:: Your task ::
Everything from the line with "ATOM 335 N N" through the final line below should be copied out exactly, and nothing else should appear.

:: Data provided ::

________________

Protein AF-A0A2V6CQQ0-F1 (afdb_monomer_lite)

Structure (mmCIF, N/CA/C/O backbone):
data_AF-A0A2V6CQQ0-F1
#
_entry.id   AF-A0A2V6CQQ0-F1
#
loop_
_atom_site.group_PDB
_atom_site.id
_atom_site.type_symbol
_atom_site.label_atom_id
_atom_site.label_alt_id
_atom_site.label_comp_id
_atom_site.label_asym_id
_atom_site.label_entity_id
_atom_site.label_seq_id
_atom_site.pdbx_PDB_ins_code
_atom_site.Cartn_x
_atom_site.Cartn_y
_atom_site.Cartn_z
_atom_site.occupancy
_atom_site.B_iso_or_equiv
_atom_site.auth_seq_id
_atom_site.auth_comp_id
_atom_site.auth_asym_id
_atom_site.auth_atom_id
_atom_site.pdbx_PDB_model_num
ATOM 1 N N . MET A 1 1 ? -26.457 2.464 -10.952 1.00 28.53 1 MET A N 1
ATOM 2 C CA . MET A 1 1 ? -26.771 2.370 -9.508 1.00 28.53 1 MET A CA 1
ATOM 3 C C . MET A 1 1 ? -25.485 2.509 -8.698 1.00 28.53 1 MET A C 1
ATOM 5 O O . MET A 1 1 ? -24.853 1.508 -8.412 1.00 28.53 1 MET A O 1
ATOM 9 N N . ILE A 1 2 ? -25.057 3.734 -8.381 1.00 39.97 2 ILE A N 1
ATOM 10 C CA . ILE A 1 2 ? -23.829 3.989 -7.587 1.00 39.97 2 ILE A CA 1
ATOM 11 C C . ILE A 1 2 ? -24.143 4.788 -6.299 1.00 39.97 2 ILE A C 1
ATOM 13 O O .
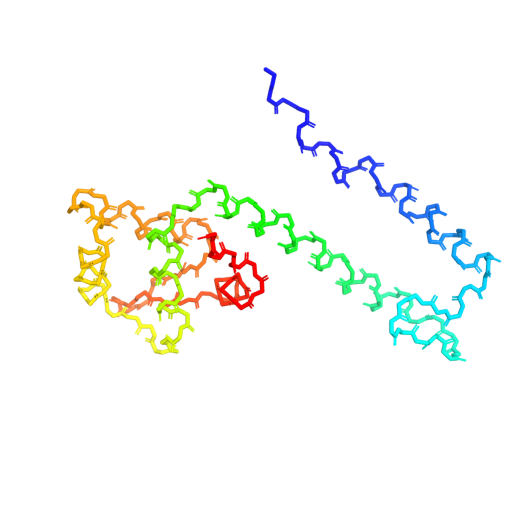 ILE A 1 2 ? -23.304 4.941 -5.423 1.00 39.97 2 ILE A O 1
ATOM 17 N N . LEU A 1 3 ? -25.399 5.204 -6.097 1.00 36.00 3 LEU A N 1
ATOM 18 C CA . LEU A 1 3 ? -25.819 6.024 -4.951 1.00 36.00 3 LEU A CA 1
ATOM 19 C C . LEU A 1 3 ? -26.097 5.264 -3.635 1.00 36.00 3 LEU A C 1
ATOM 21 O O . LEU A 1 3 ? -26.419 5.899 -2.637 1.00 36.00 3 LEU A O 1
ATOM 25 N N . LEU A 1 4 ? -25.976 3.932 -3.591 1.00 36.03 4 LEU A N 1
ATOM 26 C CA . LEU A 1 4 ? -26.405 3.127 -2.430 1.00 36.03 4 LEU A CA 1
ATOM 27 C C . LEU A 1 4 ? -25.297 2.774 -1.421 1.00 36.03 4 LEU A C 1
ATOM 29 O O . LEU A 1 4 ? -25.607 2.281 -0.342 1.00 36.03 4 LEU A O 1
ATOM 33 N N . LEU A 1 5 ? -24.024 3.045 -1.723 1.00 39.38 5 LEU A N 1
ATOM 34 C CA . LEU A 1 5 ? -22.901 2.677 -0.841 1.00 39.38 5 LEU A CA 1
ATOM 35 C C . LEU A 1 5 ? -22.500 3.773 0.161 1.00 39.38 5 LEU A C 1
ATOM 37 O O . LEU A 1 5 ? -21.804 3.490 1.130 1.00 39.38 5 LEU A O 1
ATOM 41 N N . VAL A 1 6 ? -22.973 5.011 -0.022 1.00 39.28 6 VAL A N 1
ATOM 42 C CA . VAL A 1 6 ? -22.589 6.158 0.828 1.00 39.28 6 VAL A CA 1
ATOM 43 C C . VAL A 1 6 ? -23.478 6.292 2.076 1.00 39.28 6 VAL A C 1
ATOM 45 O O . VAL A 1 6 ? -23.090 6.922 3.056 1.00 39.28 6 VAL A O 1
ATOM 48 N N . THR A 1 7 ? -24.657 5.668 2.104 1.00 36.47 7 THR A N 1
ATOM 49 C CA . THR A 1 7 ? -25.633 5.847 3.197 1.00 36.47 7 THR A CA 1
ATOM 50 C C . THR A 1 7 ? -25.493 4.847 4.341 1.00 36.47 7 THR A C 1
ATOM 52 O O . THR A 1 7 ? -26.011 5.098 5.430 1.00 36.47 7 THR A O 1
ATOM 55 N N . VAL A 1 8 ? -24.755 3.751 4.158 1.00 41.12 8 VAL A N 1
ATOM 56 C CA . VAL A 1 8 ? -24.624 2.691 5.170 1.00 41.12 8 VAL A CA 1
ATOM 57 C C . VAL A 1 8 ? -24.041 3.220 6.496 1.00 41.12 8 VAL A C 1
ATOM 59 O O . VAL A 1 8 ? -24.694 3.042 7.523 1.00 41.12 8 VAL A O 1
ATOM 62 N N . PRO A 1 9 ? -22.934 3.989 6.553 1.00 44.97 9 PRO A N 1
ATOM 63 C CA . PRO A 1 9 ? -22.436 4.471 7.844 1.00 44.97 9 PRO A CA 1
ATOM 64 C C . PRO A 1 9 ? -23.335 5.540 8.492 1.00 44.97 9 PRO A C 1
ATOM 66 O O . PRO A 1 9 ? -23.205 5.807 9.688 1.00 44.97 9 PRO A O 1
ATOM 69 N N . PHE A 1 10 ? -24.262 6.148 7.741 1.00 43.06 10 PHE A N 1
ATOM 70 C CA . PHE A 1 10 ? -25.167 7.180 8.255 1.00 43.06 10 PHE A CA 1
ATOM 71 C C . PHE A 1 10 ? -26.461 6.591 8.836 1.00 43.06 10 PHE A C 1
ATOM 73 O O . PHE A 1 10 ? -26.939 7.050 9.873 1.00 43.06 10 PHE A O 1
ATOM 80 N N . VAL A 1 11 ? -26.996 5.527 8.227 1.00 44.72 11 VAL A N 1
ATOM 81 C CA . VAL A 1 11 ? -28.242 4.875 8.672 1.00 44.72 11 VAL A CA 1
ATOM 82 C C . VAL A 1 11 ? -28.039 4.085 9.975 1.00 44.72 11 VAL A C 1
ATOM 84 O O . VAL A 1 11 ? -28.928 4.060 10.832 1.00 44.72 11 VAL A O 1
ATOM 87 N N . PHE A 1 12 ? -26.847 3.523 10.201 1.00 46.91 12 PHE A N 1
ATOM 88 C CA . PHE A 1 12 ? -26.572 2.707 11.389 1.00 46.91 12 PHE A CA 1
ATOM 89 C C . PHE A 1 12 ? -26.196 3.495 12.654 1.00 46.91 12 PHE A C 1
ATOM 91 O O . PHE A 1 12 ? -26.159 2.893 13.723 1.00 46.91 12 PHE A O 1
ATOM 98 N N . ARG A 1 13 ? -25.997 4.824 12.614 1.00 49.53 13 ARG A N 1
ATOM 99 C CA . ARG A 1 13 ? -25.716 5.611 13.841 1.00 49.53 13 ARG A CA 1
ATOM 100 C C . ARG A 1 13 ? -26.826 5.477 14.885 1.00 49.53 13 ARG A C 1
ATOM 102 O O . ARG A 1 13 ? -26.554 5.286 16.066 1.00 49.53 13 ARG A O 1
ATOM 109 N N . SER A 1 14 ? -28.081 5.525 14.437 1.00 51.91 14 SER A N 1
ATOM 110 C CA . SER A 1 14 ? -29.247 5.371 15.315 1.00 51.91 14 SER A CA 1
ATOM 111 C C . SER A 1 14 ? -29.390 3.943 15.854 1.00 51.91 14 SER A C 1
ATOM 113 O O . SER A 1 14 ? -29.821 3.746 16.989 1.00 51.91 14 SER A O 1
ATOM 115 N N . GLN A 1 15 ? -28.995 2.941 15.064 1.00 48.72 15 GLN A N 1
ATOM 116 C CA . GLN A 1 15 ? -29.068 1.533 15.447 1.00 48.72 15 GLN A CA 1
ATOM 117 C C . GLN A 1 15 ? -27.927 1.131 16.383 1.00 48.72 15 GLN A C 1
ATOM 119 O O . GLN A 1 15 ? -28.166 0.387 17.326 
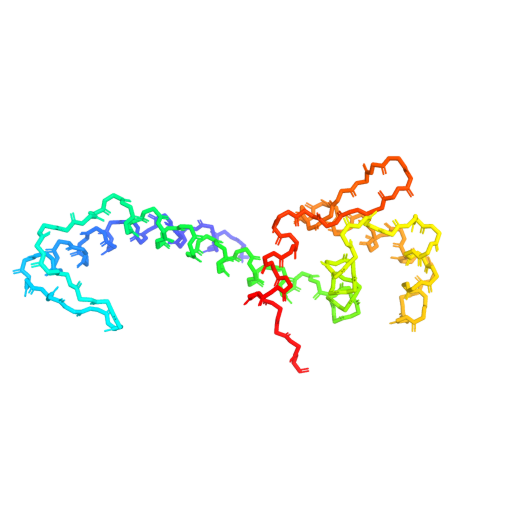1.00 48.72 15 GLN A O 1
ATOM 124 N N . LEU A 1 16 ? -26.726 1.687 16.201 1.00 53.59 16 LEU A N 1
ATOM 125 C CA . LEU A 1 16 ? -25.611 1.545 17.136 1.00 53.59 16 LEU A CA 1
ATOM 126 C C . LEU A 1 16 ? -25.923 2.224 18.468 1.00 53.59 16 LEU A C 1
ATOM 128 O O . LEU A 1 16 ? -25.716 1.616 19.508 1.00 53.59 16 LEU A O 1
ATOM 132 N N . ALA A 1 17 ? -26.510 3.425 18.459 1.00 53.28 17 ALA A N 1
ATOM 133 C CA . ALA A 1 17 ? -26.971 4.072 19.687 1.00 53.28 17 ALA A CA 1
ATOM 134 C C . ALA A 1 17 ? -28.032 3.230 20.423 1.00 53.28 17 ALA A C 1
ATOM 136 O O . ALA A 1 17 ? -27.977 3.106 21.643 1.00 53.28 17 ALA A O 1
ATOM 137 N N . LYS A 1 18 ? -28.957 2.590 19.690 1.00 50.97 18 LYS A N 1
ATOM 138 C CA . LYS A 1 18 ? -29.941 1.651 20.261 1.00 50.97 18 LYS A CA 1
ATOM 139 C C . LYS A 1 18 ? -29.304 0.362 20.780 1.00 50.97 18 LYS A C 1
ATOM 141 O O . LYS A 1 18 ? -29.691 -0.102 21.845 1.00 50.97 18 LYS A O 1
ATOM 146 N N . LEU A 1 19 ? -28.324 -0.196 20.071 1.00 56.00 19 LEU A N 1
ATOM 147 C CA . LEU A 1 19 ? -27.565 -1.366 20.515 1.00 56.00 19 LEU A CA 1
ATOM 148 C C . LEU A 1 19 ? -26.779 -1.046 21.794 1.00 56.00 19 LEU A C 1
ATOM 150 O O . LEU A 1 19 ? -26.791 -1.829 22.733 1.00 56.00 19 LEU A O 1
ATOM 154 N N . ILE A 1 20 ? -26.164 0.135 21.866 1.00 55.00 20 ILE A N 1
ATOM 155 C CA . ILE A 1 20 ? -25.442 0.630 23.043 1.00 55.00 20 ILE A CA 1
ATOM 156 C C . ILE A 1 20 ? -26.406 0.860 24.209 1.00 55.00 20 ILE A C 1
ATOM 158 O O . ILE A 1 20 ? -26.116 0.426 25.320 1.00 55.00 20 ILE A O 1
ATOM 162 N N . ALA A 1 21 ? -27.572 1.465 23.967 1.00 53.31 21 ALA A N 1
ATOM 163 C CA . ALA A 1 21 ? -28.611 1.614 24.984 1.00 53.31 21 ALA A CA 1
ATOM 164 C C . ALA A 1 21 ? -29.103 0.248 25.494 1.00 53.31 21 ALA A C 1
ATOM 166 O O . ALA A 1 21 ? -29.290 0.075 26.695 1.00 53.31 21 ALA A O 1
ATOM 167 N N . LEU A 1 22 ? -29.239 -0.748 24.612 1.00 52.69 22 LEU A N 1
ATOM 168 C CA . LEU A 1 22 ? -29.574 -2.126 24.981 1.00 52.69 22 LEU A CA 1
ATOM 169 C C . LEU A 1 22 ? -28.461 -2.800 25.794 1.00 52.69 22 LEU A C 1
ATOM 171 O O . LEU A 1 22 ? -28.764 -3.447 26.788 1.00 52.69 22 LEU A O 1
ATOM 175 N N . ILE A 1 23 ? -27.187 -2.615 25.436 1.00 56.75 23 ILE A N 1
ATOM 176 C CA . ILE A 1 23 ? -26.026 -3.129 26.187 1.00 56.75 23 ILE A CA 1
ATOM 177 C C . ILE A 1 23 ? -25.952 -2.489 27.584 1.00 56.75 23 ILE A C 1
ATOM 179 O O . ILE A 1 23 ? -25.709 -3.185 28.573 1.00 56.75 23 ILE A O 1
ATOM 183 N N . GLN A 1 24 ? -26.216 -1.181 27.676 1.00 52.22 24 GLN A N 1
ATOM 184 C CA . GLN A 1 24 ? -26.288 -0.432 28.933 1.00 52.22 24 GLN A CA 1
ATOM 185 C C . GLN A 1 24 ? -27.463 -0.892 29.807 1.00 52.22 24 GLN A C 1
ATOM 187 O O . GLN A 1 24 ? -27.277 -1.137 30.999 1.00 52.22 24 GLN A O 1
ATOM 192 N N . MET A 1 25 ? -28.655 -1.069 29.224 1.00 50.25 25 MET A N 1
ATOM 193 C CA . MET A 1 25 ? -29.836 -1.588 29.926 1.00 50.25 25 MET A CA 1
ATOM 194 C C . MET A 1 25 ? -29.645 -3.039 30.379 1.00 50.25 25 MET A C 1
ATOM 196 O O . MET A 1 25 ? -30.056 -3.400 31.480 1.00 50.25 25 MET A O 1
ATOM 200 N N . ALA A 1 26 ? -28.978 -3.861 29.568 1.00 49.97 26 ALA A N 1
ATOM 201 C CA . ALA A 1 26 ? -28.723 -5.269 29.852 1.00 49.97 26 ALA A CA 1
ATOM 202 C C . ALA A 1 26 ? -27.560 -5.504 30.836 1.00 49.97 26 ALA A C 1
ATOM 204 O O . ALA A 1 26 ? -27.280 -6.655 31.167 1.00 49.97 26 ALA A O 1
ATOM 205 N N . LYS A 1 27 ? -26.883 -4.443 31.319 1.00 51.56 27 LYS A N 1
ATOM 206 C CA . LYS A 1 27 ? -25.722 -4.519 32.230 1.00 51.56 27 LYS A CA 1
ATOM 207 C C . LYS A 1 27 ? -24.691 -5.558 31.777 1.00 51.56 27 LYS A C 1
ATOM 209 O O . LYS A 1 27 ? -24.169 -6.324 32.590 1.00 51.56 27 LYS A O 1
ATOM 214 N N . ILE A 1 28 ? -24.423 -5.616 30.474 1.00 47.50 28 ILE A N 1
ATOM 215 C CA . ILE A 1 28 ? -23.486 -6.588 29.912 1.00 47.50 28 ILE A CA 1
ATOM 216 C C . ILE A 1 28 ? -22.084 -6.219 30.404 1.00 47.50 28 ILE A C 1
ATOM 218 O O . ILE A 1 28 ? -21.483 -5.249 29.955 1.00 47.50 28 ILE A O 1
ATOM 222 N N . LYS A 1 29 ? -21.579 -6.997 31.365 1.00 47.72 29 LYS A N 1
ATOM 223 C CA . LYS A 1 29 ? -20.271 -6.785 32.007 1.00 47.72 29 LYS A CA 1
ATOM 224 C C . LYS A 1 29 ? -19.089 -7.211 31.137 1.00 47.72 29 LYS A C 1
ATOM 226 O O . LYS A 1 29 ? -17.948 -6.953 31.506 1.00 47.72 29 LYS A O 1
ATOM 231 N N . LYS A 1 30 ? -19.353 -7.873 30.007 1.00 43.53 30 LYS A N 1
ATOM 232 C CA . LYS A 1 30 ? -18.328 -8.494 29.172 1.00 43.53 30 LYS A CA 1
ATOM 233 C C . LYS A 1 30 ? -18.705 -8.447 27.699 1.00 43.53 30 LYS A C 1
ATOM 235 O O . LYS A 1 30 ? -19.764 -8.942 27.320 1.00 43.53 30 LYS A O 1
ATOM 240 N N . LEU A 1 31 ? -17.830 -7.883 26.872 1.00 49.91 31 LEU A N 1
ATOM 241 C CA . LEU A 1 31 ? -17.937 -7.952 25.415 1.00 49.91 31 LEU A CA 1
ATOM 242 C C . LEU A 1 31 ? -16.597 -8.465 24.872 1.00 49.91 31 LEU A C 1
ATOM 244 O O . LEU A 1 31 ? -15.614 -7.730 24.806 1.00 49.91 31 LEU A O 1
ATOM 248 N N . GLY A 1 32 ? -16.536 -9.761 24.557 1.00 56.38 32 GLY A N 1
ATOM 249 C CA . GLY A 1 32 ? -15.282 -10.426 24.190 1.00 56.38 32 GLY A CA 1
ATOM 250 C C . GLY A 1 32 ? -14.269 -10.452 25.354 1.00 56.38 32 GLY A C 1
ATOM 251 O O . GLY A 1 32 ? -14.653 -10.811 26.469 1.00 56.38 32 GLY A O 1
ATOM 252 N N . PRO A 1 33 ? -12.986 -10.106 25.131 1.00 47.94 33 PRO A N 1
ATOM 253 C CA . PRO A 1 33 ? -11.940 -10.148 26.160 1.00 47.94 33 PRO A CA 1
ATOM 254 C C . PRO A 1 33 ? -11.958 -8.954 27.133 1.00 47.94 33 PRO A C 1
ATOM 256 O O . PRO A 1 33 ? -11.069 -8.850 27.970 1.00 47.94 33 PRO A O 1
ATOM 259 N N . ILE A 1 34 ? -12.928 -8.042 27.024 1.00 45.34 34 ILE A N 1
ATOM 260 C CA . ILE A 1 34 ? -12.988 -6.810 27.821 1.00 45.34 34 ILE A CA 1
ATOM 261 C C . ILE A 1 34 ? -14.002 -6.985 28.957 1.00 45.34 34 ILE A C 1
ATOM 263 O O . ILE A 1 34 ? -15.170 -7.291 28.699 1.00 45.34 34 ILE A O 1
ATOM 267 N N . GLU A 1 35 ? -13.560 -6.771 30.199 1.00 49.34 35 GLU A N 1
ATOM 268 C CA . GLU A 1 35 ? -14.394 -6.778 31.407 1.00 49.34 35 GLU A CA 1
ATOM 269 C C . GLU A 1 35 ? -14.608 -5.338 31.899 1.00 49.34 35 GLU A C 1
ATOM 271 O O . GLU A 1 35 ? -13.659 -4.581 32.099 1.00 49.34 35 GLU A O 1
ATOM 276 N N . PHE A 1 36 ? -15.871 -4.928 32.041 1.00 53.00 36 PHE A N 1
ATOM 277 C CA . PHE A 1 36 ? -16.247 -3.572 32.456 1.00 53.00 36 PHE A CA 1
ATOM 278 C C . PHE A 1 36 ? -16.429 -3.538 33.980 1.00 53.00 36 PHE A C 1
ATOM 280 O O . PHE A 1 36 ? -17.535 -3.754 34.478 1.00 53.00 36 PHE A O 1
ATOM 287 N N . GLU A 1 37 ? -15.345 -3.330 34.733 1.00 50.28 37 GLU A N 1
ATOM 288 C CA . GLU A 1 37 ? -15.372 -3.547 36.188 1.00 50.28 37 GLU A CA 1
ATOM 289 C C . GLU A 1 37 ? -16.091 -2.469 37.008 1.00 50.28 37 GLU A C 1
ATOM 291 O O . GLU A 1 37 ? -16.695 -2.823 3
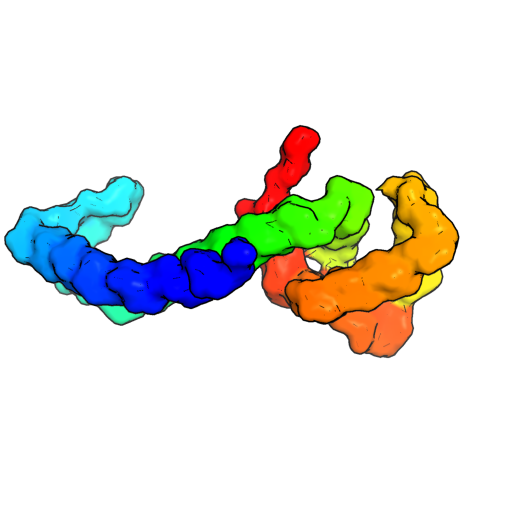8.016 1.00 50.28 37 GLU A O 1
ATOM 296 N N . GLN A 1 38 ? -16.119 -1.194 36.614 1.00 48.78 38 GLN A N 1
ATOM 297 C CA . GLN A 1 38 ? -16.846 -0.147 37.349 1.00 48.78 38 GLN A CA 1
ATOM 298 C C . GLN A 1 38 ? -16.852 1.152 36.536 1.00 48.78 38 GLN A C 1
ATOM 300 O O . GLN A 1 38 ? -15.794 1.682 36.230 1.00 48.78 38 GLN A O 1
ATOM 305 N N . ASN A 1 39 ? -18.048 1.663 36.222 1.00 49.53 39 ASN A N 1
ATOM 306 C CA . ASN A 1 39 ? -18.324 2.811 35.346 1.00 49.53 39 ASN A CA 1
ATOM 307 C C . ASN A 1 39 ? -17.825 2.650 33.897 1.00 49.53 39 ASN A C 1
ATOM 309 O O . ASN A 1 39 ? -16.639 2.467 33.650 1.00 49.53 39 ASN A O 1
ATOM 313 N N . PRO A 1 40 ? -18.715 2.727 32.894 1.00 50.31 40 PRO A N 1
ATOM 314 C CA . PRO A 1 40 ? -18.290 2.522 31.519 1.00 50.31 40 PRO A CA 1
ATOM 315 C C . PRO A 1 40 ? -17.434 3.724 31.068 1.00 50.31 40 PRO A C 1
ATOM 317 O O . PRO A 1 40 ? -17.923 4.856 31.137 1.00 50.31 40 PRO A O 1
ATOM 320 N N . PRO A 1 41 ? -16.200 3.537 30.557 1.00 51.84 41 PRO A N 1
ATOM 321 C CA . PRO A 1 41 ? -15.496 4.595 29.845 1.00 51.84 41 PRO A CA 1
ATOM 322 C C . PRO A 1 41 ? -16.134 4.711 28.455 1.00 51.84 41 PRO A C 1
ATOM 324 O O . PRO A 1 41 ? -15.591 4.280 27.442 1.00 51.84 41 PRO A O 1
ATOM 327 N N . ILE A 1 42 ? -17.373 5.218 28.419 1.00 60.91 42 ILE A N 1
ATOM 328 C CA . ILE A 1 42 ? -18.231 5.209 27.227 1.00 60.91 42 ILE A CA 1
ATOM 329 C C . ILE A 1 42 ? -17.557 5.991 26.100 1.00 60.91 42 ILE A C 1
ATOM 331 O O . ILE A 1 42 ? -17.540 5.525 24.969 1.00 60.91 42 ILE A O 1
ATOM 335 N N . ALA A 1 43 ? -16.979 7.156 26.395 1.00 59.97 43 ALA A N 1
ATOM 336 C CA . ALA A 1 43 ? -16.414 8.028 25.370 1.00 59.97 43 ALA A CA 1
ATOM 337 C C . ALA A 1 43 ? -15.144 7.446 24.729 1.00 59.97 43 ALA A C 1
ATOM 339 O O . ALA A 1 43 ? -15.034 7.442 23.506 1.00 59.97 43 ALA A O 1
ATOM 340 N N . GLU A 1 44 ? -14.220 6.914 25.531 1.00 56.44 44 GLU A N 1
ATOM 341 C CA . GLU A 1 44 ? -12.952 6.360 25.041 1.00 56.44 44 GLU A CA 1
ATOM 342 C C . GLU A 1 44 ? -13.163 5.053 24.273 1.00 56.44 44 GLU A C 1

________________

:: Task output ::
ATOM 335 N N . ALA A 1 43 ? -16.979 7.156 26.395 1.00 59.97 43 ALA A N 1
ATOM 336 C CA . ALA A 1 43 ? -16.414 8.028 25.370 1.00 59.97 43 ALA A CA 1
ATOM 337 C C . ALA A 1 43 ? -15.144 7.446 24.729 1.00 59.97 43 ALA A C 1
ATOM 339 O O . ALA A 1 43 ? -15.034 7.442 23.506 1.00 59.97 43 ALA A O 1
ATOM 340 N N . GLU A 1 44 ? -14.220 6.914 25.531 1.00 56.44 44 GLU A N 1
ATOM 341 C CA . GLU A 1 44 ? -12.952 6.360 25.041 1.00 56.44 44 GLU A CA 1
ATOM 342 C C . GLU A 1 44 ? -13.163 5.053 24.273 1.00 56.44 44 GLU A C 1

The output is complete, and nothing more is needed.